Patrizia Santovecchi

Sette e culti abusanti nel colloquio con la presidente dell’Osservatorio nazionale sugli abusi psicologici di Francesco Lalli

Il fenomeno delle sette, riportato in evidenza da alcuni recenti fatti di cronaca, sta assumendo dimensioni preoccupanti. Prova a fare il punto della situazione sull’argomento Patrizia Santovecchi. Fiorentina, diplomata in scienze religiose, è presidente dell’Osservatorio nazionale abusi psicologici, che nasce dall’esigenza di approfondire le problematiche che gruppi «di natura religiosa, esoterica e spirituale» pongono all’individuo, alle famiglie ed alla società.

Qual è precisamente l’attività dell’Onap?
Vuole essere un supporto e un sostegno psicologico per coloro che intendono uscire dall’affiliamento a una setta o per i famigliari delle persone che ne fanno parte. L’Onap, inoltre, è impegnato in una mappatura dei culti abusanti sul territorio nazionale, come quelli legati al satanismo, a maghi e fattucchieri vari; svolgendo per di più un’opera d’informazione corretta sulle tecniche che i guru di queste organizzazioni adottano per ottenere i loro scopi.

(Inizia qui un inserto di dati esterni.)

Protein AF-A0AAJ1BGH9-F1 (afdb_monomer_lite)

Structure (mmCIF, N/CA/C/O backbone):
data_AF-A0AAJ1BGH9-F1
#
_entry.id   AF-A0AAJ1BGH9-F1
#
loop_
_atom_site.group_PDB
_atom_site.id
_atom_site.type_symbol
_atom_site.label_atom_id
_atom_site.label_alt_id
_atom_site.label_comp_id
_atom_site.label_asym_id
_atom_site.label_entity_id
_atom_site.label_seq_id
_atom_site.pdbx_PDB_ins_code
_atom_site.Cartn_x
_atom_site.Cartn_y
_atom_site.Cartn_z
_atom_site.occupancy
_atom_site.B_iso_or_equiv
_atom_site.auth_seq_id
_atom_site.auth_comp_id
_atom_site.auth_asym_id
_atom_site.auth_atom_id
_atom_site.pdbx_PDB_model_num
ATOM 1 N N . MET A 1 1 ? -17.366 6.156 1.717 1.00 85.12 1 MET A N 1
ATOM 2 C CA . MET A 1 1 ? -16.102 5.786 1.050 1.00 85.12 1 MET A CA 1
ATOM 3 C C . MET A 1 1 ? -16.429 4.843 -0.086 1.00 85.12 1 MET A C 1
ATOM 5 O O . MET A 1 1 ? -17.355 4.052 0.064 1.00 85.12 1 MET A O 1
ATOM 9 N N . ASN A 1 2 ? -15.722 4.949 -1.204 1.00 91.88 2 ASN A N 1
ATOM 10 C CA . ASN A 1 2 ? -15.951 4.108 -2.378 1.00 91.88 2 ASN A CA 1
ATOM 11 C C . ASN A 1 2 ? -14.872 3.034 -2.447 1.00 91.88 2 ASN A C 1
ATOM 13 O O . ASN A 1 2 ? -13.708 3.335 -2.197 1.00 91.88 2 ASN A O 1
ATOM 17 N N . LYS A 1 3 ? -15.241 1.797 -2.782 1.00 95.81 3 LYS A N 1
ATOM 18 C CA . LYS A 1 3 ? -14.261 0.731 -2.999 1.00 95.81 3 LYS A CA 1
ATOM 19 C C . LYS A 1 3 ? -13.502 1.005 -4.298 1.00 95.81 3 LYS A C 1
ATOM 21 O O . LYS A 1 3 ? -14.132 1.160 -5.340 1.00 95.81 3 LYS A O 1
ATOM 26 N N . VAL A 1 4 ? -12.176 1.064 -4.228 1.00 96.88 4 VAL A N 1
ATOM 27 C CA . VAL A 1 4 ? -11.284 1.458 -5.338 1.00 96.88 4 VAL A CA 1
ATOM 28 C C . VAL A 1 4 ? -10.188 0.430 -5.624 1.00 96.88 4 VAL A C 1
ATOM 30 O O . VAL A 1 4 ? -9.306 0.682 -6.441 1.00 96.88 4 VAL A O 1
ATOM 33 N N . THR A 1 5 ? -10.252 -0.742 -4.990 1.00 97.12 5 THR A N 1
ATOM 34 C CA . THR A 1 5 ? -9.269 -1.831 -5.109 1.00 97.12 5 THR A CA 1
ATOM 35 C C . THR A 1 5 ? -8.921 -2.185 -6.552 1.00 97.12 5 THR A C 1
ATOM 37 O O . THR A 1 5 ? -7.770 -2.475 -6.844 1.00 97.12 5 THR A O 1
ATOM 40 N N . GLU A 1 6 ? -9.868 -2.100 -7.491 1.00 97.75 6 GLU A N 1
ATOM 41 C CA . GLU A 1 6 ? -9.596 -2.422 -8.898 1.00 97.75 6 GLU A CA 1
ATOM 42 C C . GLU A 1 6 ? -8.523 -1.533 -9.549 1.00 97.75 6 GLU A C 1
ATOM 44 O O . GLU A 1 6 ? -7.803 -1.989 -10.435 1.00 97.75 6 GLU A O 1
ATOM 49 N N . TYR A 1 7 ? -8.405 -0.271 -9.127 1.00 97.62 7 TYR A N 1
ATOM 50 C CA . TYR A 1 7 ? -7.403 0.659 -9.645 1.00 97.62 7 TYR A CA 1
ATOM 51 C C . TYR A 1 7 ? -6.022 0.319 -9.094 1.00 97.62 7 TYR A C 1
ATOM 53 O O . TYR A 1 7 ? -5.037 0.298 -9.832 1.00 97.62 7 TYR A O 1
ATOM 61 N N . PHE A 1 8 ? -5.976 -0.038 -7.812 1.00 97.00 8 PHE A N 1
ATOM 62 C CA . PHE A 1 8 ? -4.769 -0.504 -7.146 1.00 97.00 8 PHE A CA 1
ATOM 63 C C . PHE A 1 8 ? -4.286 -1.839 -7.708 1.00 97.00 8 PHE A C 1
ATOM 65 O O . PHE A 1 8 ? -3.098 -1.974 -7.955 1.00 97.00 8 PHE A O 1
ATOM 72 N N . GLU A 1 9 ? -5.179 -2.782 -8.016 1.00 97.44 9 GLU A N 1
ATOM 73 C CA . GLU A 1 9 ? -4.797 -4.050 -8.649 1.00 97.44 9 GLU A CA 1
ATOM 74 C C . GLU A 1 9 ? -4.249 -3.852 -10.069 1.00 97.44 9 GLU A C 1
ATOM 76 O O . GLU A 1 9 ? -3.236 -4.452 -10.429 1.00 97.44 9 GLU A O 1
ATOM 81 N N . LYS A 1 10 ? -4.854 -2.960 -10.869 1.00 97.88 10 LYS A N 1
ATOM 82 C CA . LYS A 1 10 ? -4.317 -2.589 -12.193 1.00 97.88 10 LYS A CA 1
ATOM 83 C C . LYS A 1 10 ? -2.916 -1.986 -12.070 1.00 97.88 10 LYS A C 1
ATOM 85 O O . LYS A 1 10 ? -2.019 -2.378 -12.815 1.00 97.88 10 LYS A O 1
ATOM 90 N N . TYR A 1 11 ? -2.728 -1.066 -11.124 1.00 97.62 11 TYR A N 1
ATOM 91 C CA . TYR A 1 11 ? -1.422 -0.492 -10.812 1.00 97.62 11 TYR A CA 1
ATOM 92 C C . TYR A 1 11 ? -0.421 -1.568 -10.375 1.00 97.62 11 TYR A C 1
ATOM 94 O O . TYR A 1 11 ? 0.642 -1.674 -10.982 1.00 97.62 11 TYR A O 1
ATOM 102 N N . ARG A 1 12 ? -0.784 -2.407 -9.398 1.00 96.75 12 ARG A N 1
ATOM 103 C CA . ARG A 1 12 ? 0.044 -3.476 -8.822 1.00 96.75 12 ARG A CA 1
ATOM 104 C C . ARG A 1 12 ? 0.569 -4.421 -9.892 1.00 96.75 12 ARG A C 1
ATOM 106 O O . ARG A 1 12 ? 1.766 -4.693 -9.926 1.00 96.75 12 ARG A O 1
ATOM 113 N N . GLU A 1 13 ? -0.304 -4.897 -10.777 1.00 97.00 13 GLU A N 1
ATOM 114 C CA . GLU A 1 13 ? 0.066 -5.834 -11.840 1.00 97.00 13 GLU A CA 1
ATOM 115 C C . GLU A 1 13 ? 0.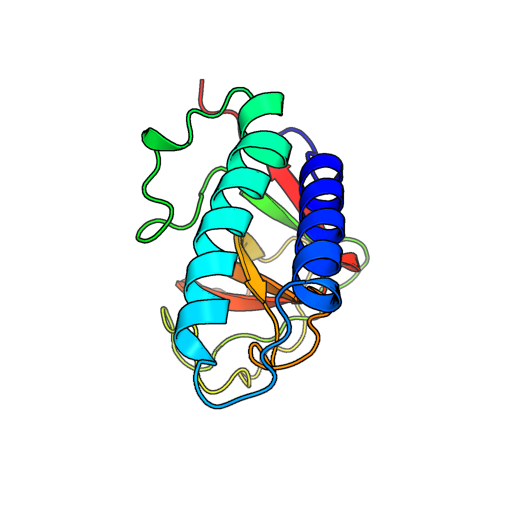925 -5.180 -12.929 1.00 97.00 13 GLU A C 1
ATOM 117 O O . GLU A 1 13 ? 1.928 -5.765 -13.342 1.00 97.00 13 GLU A O 1
ATOM 122 N N . ALA A 1 14 ? 0.588 -3.961 -13.364 1.00 97.31 14 ALA A N 1
ATOM 123 C CA . ALA A 1 14 ? 1.372 -3.237 -14.366 1.00 97.31 14 ALA A CA 1
ATOM 124 C C . ALA A 1 14 ? 2.782 -2.904 -13.852 1.00 97.31 14 ALA A C 1
ATOM 126 O O . ALA A 1 14 ? 3.775 -3.202 -14.518 1.00 97.31 14 ALA A O 1
ATOM 127 N N . SER A 1 15 ? 2.855 -2.348 -12.642 1.00 96.38 15 SER A N 1
ATOM 128 C CA . SER A 1 15 ? 4.084 -2.026 -11.911 1.00 96.38 15 SER A CA 1
ATOM 129 C C . SER A 1 15 ? 4.968 -3.268 -11.754 1.00 96.38 15 SER A C 1
ATOM 131 O O . SER A 1 15 ? 6.101 -3.290 -12.238 1.00 96.38 15 SER A O 1
ATOM 133 N N . ARG A 1 16 ? 4.412 -4.359 -11.209 1.00 95.81 16 ARG A N 1
ATOM 134 C CA . ARG A 1 16 ? 5.112 -5.640 -11.024 1.00 95.81 16 ARG A CA 1
ATOM 135 C C . ARG A 1 16 ? 5.637 -6.217 -12.335 1.00 95.81 16 ARG A C 1
ATOM 137 O O . ARG A 1 16 ? 6.775 -6.681 -12.394 1.00 95.81 16 ARG A O 1
ATOM 144 N N . HIS A 1 17 ? 4.826 -6.208 -13.392 1.00 96.38 17 HIS A N 1
ATOM 145 C CA . HIS A 1 17 ? 5.241 -6.728 -14.692 1.00 96.38 17 HIS A CA 1
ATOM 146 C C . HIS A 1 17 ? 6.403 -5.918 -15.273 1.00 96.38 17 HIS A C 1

Ma che s’intende per culto abusante?
Perché si abbia a che fare con un culto abusante, l’elemento discriminatorio è dato da un “leader” che utilizza tecniche di manipolazione mentale per trattenere con l’inganno i propri adepti. Esso quindi non s’identifica con un qualunque sentimento spirituale e religioso. Deve esserci una volontà coercitiva e un proposito ingannevole.

L’11 ottobre scorso, la Digos di Bari ha concluso in indagine che ha sgominato i componenti di una “psico setta” operante su tutto il territorio nazionale. Truffa aggravata, violenza sessuale, violenza privata e calunnia tra i reati commessi da quella che era una vera e propria associazione a delinquere, che prometteva ai partecipanti di poter acquisire “capacità di autoguarigione fisica e spirituale”. Come si può cadere in un incubo del genere?
Le persone, generalmente, vengono convinte che l’uomo ha poteri che non adopera, dal momento che il cervello viene utilizzato solo in piccola parte, e ciò viene attribuito dal “guru” di turno ad una serie di cause da rimuovere: cultura, stile di vita, inibizioni. Quest’offerta, poi, per così dire, s’incontra con una domanda. Dall’altra parte, infatti, nella maggioranza dei casi incontriamo persone che soffrono per lutti in famiglia, perdita del lavoro, delusioni d’amore, rottura del matrimonio, malattie gravi. Quando in questi frangenti capita il buon reclutatore, che sa toccare le corde giuste, la persona si aggrappa a qualunque illusione.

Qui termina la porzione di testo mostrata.